Member of the Mississippi Senate from the 18th district
- In office January 1912 – January 1920
- In office January 1896 – January 1900

Member of the Mississippi House of Representatives from the Madison County district
- In office January 1904 – January 1908

Personal details
- Born: August 22, 1863 Livingston, Mississippi
- Died: August 1940 (aged 76–77)
- Party: Democrat
- Parent: Stephen A. D. Greaves

= Clarence B. Greaves =

American politician

Clarence Budney Greaves (August 22, 1863 – August 1940) was an American lawyer and Democratic member of the Mississippi state legislature in the late 19th and early 20th centuries. He represented the Mississippi's 18th senatorial district in the Mississippi Senate from 1896 to 1900 and from 1912 to 1920, and represented Madison County in the Mississippi House of Representatives from 1904 to 1908.

== Early life ==
Clarence Budney Greaves was born on August 22, 1863, in Livingston, Mississippi. He was the son of Stephen Arne Decatur Greaves, a lawyer who represented Hinds County in the Mississippi House of Representatives, and Sarah (Lowe) Greaves. Clarence's older brother, Stephen A. D. Greaves Jr., would also represent Hinds County in the Mississippi House from 1908 to 1912. Clarence Greaves attended the primary schools of Madison County. He moved to Flora, Mississippi, in 1879. He attended Mississippi Agricultural & Mechanical College (now Mississippi State University) for one year. He read law and was admitted to the bar in Canton, Mississippi, in 1889.

== Political career ==
Greaves was elected to represent Mississippi's 18th district in the Mississippi Senate as a Democrat in 1895 for the 1896–1900 term. He then represented Madison County in the Mississippi House of Representatives from 1904 to 1908. He then represented the 18th district in the Senate again from 1912 to 1920, being re-elected in 1915. From 1916 to 1920, he was the chairman of the senate's Public Works committee.

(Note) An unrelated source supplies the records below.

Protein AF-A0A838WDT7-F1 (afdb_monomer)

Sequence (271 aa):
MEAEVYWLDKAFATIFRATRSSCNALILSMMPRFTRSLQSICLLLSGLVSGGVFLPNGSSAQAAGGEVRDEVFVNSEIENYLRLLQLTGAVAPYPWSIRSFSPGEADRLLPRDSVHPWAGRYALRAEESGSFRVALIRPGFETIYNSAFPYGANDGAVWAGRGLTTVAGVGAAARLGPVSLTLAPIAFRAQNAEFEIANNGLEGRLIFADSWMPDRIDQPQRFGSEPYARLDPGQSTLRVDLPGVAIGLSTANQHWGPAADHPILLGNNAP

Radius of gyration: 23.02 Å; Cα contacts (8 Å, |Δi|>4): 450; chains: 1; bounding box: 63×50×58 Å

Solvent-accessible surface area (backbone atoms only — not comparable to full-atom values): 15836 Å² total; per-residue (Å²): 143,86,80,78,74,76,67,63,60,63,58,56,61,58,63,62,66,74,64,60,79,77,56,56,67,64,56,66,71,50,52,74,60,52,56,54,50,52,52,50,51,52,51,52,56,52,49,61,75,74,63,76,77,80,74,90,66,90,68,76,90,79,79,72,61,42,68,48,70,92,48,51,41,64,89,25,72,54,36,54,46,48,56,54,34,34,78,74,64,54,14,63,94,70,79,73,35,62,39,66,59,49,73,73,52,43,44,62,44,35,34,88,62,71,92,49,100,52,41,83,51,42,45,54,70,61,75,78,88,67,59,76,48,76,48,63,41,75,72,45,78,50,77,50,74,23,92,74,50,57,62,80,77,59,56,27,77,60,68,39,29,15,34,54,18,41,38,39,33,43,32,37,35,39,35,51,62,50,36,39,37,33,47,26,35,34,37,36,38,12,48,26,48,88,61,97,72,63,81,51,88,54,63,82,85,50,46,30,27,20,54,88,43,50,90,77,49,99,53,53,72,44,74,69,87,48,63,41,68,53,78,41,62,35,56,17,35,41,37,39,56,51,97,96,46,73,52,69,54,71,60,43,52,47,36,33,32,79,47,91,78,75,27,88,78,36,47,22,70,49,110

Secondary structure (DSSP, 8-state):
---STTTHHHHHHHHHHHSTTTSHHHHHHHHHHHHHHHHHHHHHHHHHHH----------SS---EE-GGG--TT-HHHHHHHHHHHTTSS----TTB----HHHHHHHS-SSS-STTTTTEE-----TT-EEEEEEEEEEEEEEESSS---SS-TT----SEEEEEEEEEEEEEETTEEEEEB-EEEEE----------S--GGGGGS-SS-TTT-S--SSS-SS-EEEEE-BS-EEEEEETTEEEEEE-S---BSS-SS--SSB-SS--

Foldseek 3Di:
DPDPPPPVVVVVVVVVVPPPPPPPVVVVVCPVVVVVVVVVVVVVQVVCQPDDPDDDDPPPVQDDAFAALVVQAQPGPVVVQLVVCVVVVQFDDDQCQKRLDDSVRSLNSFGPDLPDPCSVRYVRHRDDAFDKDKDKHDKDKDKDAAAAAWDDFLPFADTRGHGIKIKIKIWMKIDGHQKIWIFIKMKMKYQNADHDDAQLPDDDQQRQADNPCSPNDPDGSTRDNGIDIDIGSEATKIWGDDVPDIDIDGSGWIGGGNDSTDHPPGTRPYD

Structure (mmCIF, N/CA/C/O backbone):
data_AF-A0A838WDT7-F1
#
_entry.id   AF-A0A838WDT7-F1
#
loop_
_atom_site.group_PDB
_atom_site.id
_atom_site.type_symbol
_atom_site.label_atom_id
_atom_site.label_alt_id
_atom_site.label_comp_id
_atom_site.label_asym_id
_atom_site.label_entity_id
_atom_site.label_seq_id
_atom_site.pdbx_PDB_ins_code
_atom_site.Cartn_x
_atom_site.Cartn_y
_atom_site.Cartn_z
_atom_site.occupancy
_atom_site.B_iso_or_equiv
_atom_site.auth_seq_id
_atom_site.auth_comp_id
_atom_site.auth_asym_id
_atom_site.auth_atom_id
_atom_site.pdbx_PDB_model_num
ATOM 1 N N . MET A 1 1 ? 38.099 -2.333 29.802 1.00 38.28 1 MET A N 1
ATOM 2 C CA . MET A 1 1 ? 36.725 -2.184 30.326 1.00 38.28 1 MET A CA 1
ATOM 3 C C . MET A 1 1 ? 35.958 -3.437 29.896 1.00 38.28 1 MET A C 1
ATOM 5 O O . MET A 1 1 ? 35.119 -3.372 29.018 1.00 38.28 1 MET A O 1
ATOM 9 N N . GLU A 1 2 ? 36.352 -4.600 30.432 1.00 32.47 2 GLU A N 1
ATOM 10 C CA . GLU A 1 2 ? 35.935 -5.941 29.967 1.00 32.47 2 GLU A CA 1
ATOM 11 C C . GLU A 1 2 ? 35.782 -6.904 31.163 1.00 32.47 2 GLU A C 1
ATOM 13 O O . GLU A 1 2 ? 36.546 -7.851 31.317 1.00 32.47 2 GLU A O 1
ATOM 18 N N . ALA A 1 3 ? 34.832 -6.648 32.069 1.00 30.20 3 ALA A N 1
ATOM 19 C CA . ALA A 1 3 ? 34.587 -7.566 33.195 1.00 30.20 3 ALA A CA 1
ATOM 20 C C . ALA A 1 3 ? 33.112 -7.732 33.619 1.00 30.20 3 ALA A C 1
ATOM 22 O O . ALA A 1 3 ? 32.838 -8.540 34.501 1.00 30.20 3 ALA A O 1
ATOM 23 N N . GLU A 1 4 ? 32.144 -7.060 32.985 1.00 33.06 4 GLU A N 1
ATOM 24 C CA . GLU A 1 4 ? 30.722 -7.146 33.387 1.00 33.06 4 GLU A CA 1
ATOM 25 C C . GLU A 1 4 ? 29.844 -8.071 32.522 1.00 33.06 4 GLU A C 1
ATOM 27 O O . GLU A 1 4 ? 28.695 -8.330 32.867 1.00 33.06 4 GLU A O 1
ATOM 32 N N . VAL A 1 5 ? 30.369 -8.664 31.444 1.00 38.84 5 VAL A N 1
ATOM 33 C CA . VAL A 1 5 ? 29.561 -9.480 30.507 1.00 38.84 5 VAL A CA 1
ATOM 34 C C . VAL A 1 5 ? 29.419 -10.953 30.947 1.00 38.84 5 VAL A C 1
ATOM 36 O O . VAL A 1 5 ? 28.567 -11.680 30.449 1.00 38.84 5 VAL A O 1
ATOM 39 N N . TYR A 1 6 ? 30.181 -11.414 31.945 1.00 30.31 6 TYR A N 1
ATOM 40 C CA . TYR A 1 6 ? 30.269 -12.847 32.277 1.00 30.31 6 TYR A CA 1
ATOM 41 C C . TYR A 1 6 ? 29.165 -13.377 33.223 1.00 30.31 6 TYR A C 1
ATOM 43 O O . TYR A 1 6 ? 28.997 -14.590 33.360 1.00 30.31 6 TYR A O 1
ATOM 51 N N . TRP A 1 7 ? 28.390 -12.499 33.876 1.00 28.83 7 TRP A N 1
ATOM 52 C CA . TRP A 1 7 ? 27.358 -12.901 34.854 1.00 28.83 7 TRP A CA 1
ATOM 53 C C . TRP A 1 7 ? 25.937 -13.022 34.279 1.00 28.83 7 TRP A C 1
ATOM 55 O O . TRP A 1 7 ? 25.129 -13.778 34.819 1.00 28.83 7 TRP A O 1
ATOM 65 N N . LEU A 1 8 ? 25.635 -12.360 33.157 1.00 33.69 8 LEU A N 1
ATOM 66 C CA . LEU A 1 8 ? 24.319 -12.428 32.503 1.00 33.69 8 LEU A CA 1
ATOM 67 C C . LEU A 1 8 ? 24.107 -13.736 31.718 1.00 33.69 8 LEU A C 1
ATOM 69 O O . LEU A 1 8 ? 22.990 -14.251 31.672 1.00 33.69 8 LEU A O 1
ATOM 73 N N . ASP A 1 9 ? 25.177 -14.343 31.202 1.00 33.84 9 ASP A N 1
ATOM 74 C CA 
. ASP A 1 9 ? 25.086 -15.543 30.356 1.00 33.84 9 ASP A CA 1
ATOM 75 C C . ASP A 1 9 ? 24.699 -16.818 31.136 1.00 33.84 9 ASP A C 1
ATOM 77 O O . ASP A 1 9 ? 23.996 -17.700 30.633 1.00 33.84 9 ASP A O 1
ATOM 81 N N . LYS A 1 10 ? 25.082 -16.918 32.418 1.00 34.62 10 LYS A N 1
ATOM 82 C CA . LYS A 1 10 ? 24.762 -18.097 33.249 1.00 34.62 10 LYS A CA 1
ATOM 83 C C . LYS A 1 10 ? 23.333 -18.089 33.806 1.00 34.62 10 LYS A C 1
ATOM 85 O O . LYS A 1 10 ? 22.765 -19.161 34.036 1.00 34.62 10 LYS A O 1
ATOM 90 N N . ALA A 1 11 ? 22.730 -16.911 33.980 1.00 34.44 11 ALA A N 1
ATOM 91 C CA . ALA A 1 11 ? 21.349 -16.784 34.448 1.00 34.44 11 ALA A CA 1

== Later life and death ==
Greaves stopped practicing law due to partial blindness. In August 1940, he was killed in an automobile accident when the partially-blind Greaves stepped in front of an incoming car. The driver of the car, Mrs. S. A. Terry, had swerved the car into an embankment in a failed attempt to avoid hitting him. Terry was cleared of wrongdoing after initial questioning; the Investigating Patrolman found the accident "unavoidable".

== Personal life ==
Greaves was a member of the Methodist Church and Woodmen of the World. Greaves married Elizabeth Baker, a descendant of John J. Pettus, on July 16, 1893, in Pocahontas, Mississippi. They had six children: Leila Crisler (Greaves) Naquin, Harry Battley Greaves, Clarence Budney Greaves Jr, Eleanor Elizabeth, Mary Baker, and Charles Scott.